An Introduction to the Delaunay Triangulation

by G.W. Lucas


The primary structure created by the Tinfour software project is the Delaunay Triangulation. Because it is helpful to have a high-level understanding of the Delaunay Triangulation when using the Tinfour software, this article will provide a brief discussion of the subject. The Delaunay Triangulation is an important topic in graph theory and widely documented in published literature and on the Web. Readers desiring more detail will find that additional information is readily available.

An Optimal Triangulation

Given a set of arbitrarily distributed data points, there are many ways to organize them in a triangular mesh. But not all possible triangle meshes provide a favorable representation of the spatial relationships between points. How do we decide which vertices to connect in such a way as to obtain an optimal structure? A Delaunay mesh-building process makes that decision based on a principle known as "the Delaunay criterion". The Delaunay criterion specifies a rule for using geometric considerations to determine whether a pair of neighboring triangles represents an optimal choice of connections. When a pair fails to meet the criterion, the connections are reorganized so that they are "Delaunay conformant". The process continues until all triangles in the mesh meet the Delaunay criterion. In the end, the process creates a mesh that has a number of attractive and useful features and is optimal in many regards.

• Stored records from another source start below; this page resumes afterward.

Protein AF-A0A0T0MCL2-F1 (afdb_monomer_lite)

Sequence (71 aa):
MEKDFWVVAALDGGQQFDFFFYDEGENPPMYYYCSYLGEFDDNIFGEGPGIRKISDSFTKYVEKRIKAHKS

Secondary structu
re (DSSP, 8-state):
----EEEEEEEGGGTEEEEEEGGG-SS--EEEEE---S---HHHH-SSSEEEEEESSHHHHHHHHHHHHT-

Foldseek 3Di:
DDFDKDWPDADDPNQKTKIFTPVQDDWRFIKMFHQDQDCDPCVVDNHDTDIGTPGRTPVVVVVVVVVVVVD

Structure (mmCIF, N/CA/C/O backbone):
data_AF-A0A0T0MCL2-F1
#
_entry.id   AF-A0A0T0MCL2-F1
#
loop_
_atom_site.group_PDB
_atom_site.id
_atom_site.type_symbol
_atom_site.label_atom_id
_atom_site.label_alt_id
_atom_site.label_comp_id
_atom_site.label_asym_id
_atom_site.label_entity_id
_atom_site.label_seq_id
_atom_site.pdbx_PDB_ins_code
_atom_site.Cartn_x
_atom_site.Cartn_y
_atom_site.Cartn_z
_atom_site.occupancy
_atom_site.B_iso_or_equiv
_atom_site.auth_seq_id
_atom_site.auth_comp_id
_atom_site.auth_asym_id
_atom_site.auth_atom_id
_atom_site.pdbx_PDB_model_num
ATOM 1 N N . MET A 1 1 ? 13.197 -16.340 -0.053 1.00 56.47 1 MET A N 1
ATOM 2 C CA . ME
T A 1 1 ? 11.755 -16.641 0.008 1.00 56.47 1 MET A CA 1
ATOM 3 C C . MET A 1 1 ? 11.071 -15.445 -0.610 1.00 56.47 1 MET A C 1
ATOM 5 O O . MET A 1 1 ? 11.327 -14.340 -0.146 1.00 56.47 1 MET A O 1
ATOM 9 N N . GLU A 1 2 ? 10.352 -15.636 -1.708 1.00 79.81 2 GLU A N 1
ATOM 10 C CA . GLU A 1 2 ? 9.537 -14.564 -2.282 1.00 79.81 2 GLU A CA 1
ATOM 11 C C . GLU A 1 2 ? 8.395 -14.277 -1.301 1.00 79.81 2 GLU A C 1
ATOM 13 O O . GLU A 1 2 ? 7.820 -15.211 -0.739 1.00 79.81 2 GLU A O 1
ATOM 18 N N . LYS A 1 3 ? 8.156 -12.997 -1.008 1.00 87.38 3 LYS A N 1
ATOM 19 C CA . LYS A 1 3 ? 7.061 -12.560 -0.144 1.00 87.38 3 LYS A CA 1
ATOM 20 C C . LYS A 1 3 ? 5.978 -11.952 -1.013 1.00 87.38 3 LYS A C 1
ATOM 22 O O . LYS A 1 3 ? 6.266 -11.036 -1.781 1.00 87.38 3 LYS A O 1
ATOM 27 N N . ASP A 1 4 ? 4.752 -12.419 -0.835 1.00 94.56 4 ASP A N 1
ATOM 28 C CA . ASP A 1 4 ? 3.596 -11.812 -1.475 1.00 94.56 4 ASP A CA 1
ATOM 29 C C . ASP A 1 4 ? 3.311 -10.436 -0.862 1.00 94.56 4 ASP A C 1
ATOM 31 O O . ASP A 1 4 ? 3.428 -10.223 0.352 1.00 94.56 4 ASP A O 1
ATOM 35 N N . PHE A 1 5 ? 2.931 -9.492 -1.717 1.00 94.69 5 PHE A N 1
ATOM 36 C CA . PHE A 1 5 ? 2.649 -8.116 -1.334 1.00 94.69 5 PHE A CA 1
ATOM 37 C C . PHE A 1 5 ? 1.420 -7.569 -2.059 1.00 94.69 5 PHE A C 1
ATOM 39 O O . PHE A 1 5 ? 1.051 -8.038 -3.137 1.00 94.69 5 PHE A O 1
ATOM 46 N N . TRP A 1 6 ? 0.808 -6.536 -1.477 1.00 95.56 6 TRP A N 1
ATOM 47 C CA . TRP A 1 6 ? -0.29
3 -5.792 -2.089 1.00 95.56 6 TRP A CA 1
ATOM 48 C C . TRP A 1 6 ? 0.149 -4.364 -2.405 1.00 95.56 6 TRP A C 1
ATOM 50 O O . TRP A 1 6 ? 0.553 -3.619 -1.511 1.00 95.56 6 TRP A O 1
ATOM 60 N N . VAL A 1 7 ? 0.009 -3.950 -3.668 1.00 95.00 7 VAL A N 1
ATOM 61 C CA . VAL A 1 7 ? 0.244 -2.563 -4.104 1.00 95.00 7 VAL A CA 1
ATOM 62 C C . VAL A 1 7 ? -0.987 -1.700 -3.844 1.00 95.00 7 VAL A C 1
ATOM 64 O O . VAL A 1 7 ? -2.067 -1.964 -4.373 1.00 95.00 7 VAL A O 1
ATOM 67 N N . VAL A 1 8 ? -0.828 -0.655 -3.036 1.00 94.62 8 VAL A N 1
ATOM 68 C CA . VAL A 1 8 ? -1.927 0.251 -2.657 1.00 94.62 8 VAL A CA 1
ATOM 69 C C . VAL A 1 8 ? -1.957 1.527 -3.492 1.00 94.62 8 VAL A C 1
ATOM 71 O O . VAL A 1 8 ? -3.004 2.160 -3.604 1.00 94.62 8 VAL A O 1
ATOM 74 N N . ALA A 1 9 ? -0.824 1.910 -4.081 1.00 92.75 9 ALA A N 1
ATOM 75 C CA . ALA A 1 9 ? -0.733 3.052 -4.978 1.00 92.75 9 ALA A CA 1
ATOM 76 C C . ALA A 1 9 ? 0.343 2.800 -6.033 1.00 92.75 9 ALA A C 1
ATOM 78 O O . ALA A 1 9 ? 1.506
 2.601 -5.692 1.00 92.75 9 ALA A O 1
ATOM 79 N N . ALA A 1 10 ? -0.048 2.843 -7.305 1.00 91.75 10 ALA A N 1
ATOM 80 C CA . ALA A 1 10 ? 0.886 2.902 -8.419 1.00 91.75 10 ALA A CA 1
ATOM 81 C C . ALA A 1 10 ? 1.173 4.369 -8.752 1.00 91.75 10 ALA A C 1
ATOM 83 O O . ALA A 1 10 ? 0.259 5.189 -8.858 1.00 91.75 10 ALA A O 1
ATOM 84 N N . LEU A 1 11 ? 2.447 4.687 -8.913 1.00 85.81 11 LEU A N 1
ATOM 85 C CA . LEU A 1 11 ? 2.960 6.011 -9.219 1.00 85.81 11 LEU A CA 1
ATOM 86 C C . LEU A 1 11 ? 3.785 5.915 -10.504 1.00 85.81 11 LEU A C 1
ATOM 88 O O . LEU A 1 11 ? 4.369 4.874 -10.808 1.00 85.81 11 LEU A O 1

To illustrate this idea, the figure below shows an example of what happens when a set of points is connected in an arbitrary manner versus one that conforms to the Delaunay criterion.

To many people, the arrangement on the right appears more pleasing than the one on the left. The image on the right is an example of a Delaunay Triangulation. In addition to its aesthetic appeal, the Delaunay has a number of favorable properties that were demonstrated by Boris Delaunay in 1934 and other researchers since.

Advantages of the Delaunay Triangulation

One important characteristic of the Delaunay is that it tends to make "good" choices about which vertices are connected to each other. In both the examples above, vertices were produced using a random process and added to the triangulations one at a time. In the triangulation on the left, the vertices were linked together based solely on the order in which they were received. The assembly process made no effort to optimize the arrangement. That's why some of the vertices that are located close together ended up being separated by an intervening edge. In contrast, the triangulation on the right established links based on the Delaunay criterion. As you can see, it did a much better job of connecting vertices to their neighbors so that proximity relationships were preserved.

Another consequence of the Delaunay is that the triangles it produces are, on the whole, more nearly equilateral than those in non-optimal triangulations. For interpolation and data modeling purposes, these "robust" triangles have an advantage over "skinny" triangles in that they tend to provide a more uniform representation of the surface. In particular, the robust triangles result in more gradual changes in slope across the edges than the skinny triangles. And because there is a smoother transition across edges, interpolated surfaces from Delaunay conforming triangulations tend to have better continuity properties than those from non-optimal triangulations.

Understanding the Delaunay criterion

It is perfectly fine to use software tools based on the Delaunay Triangulation without being overly concerned about the nature of the underlying Delaunay criterion. But, for those who are interested, let's take a look at the principles at the foundation of the technique.

The Circumcircle

From a proof in geometry, we know that three non-collinear points, such as those that compose a triangle, define a unique circle. Thus each triangle in a TIN is associated with a figure called the circumcircle. Two examples of triangles with corresponding circumcircles are shown in the figure below.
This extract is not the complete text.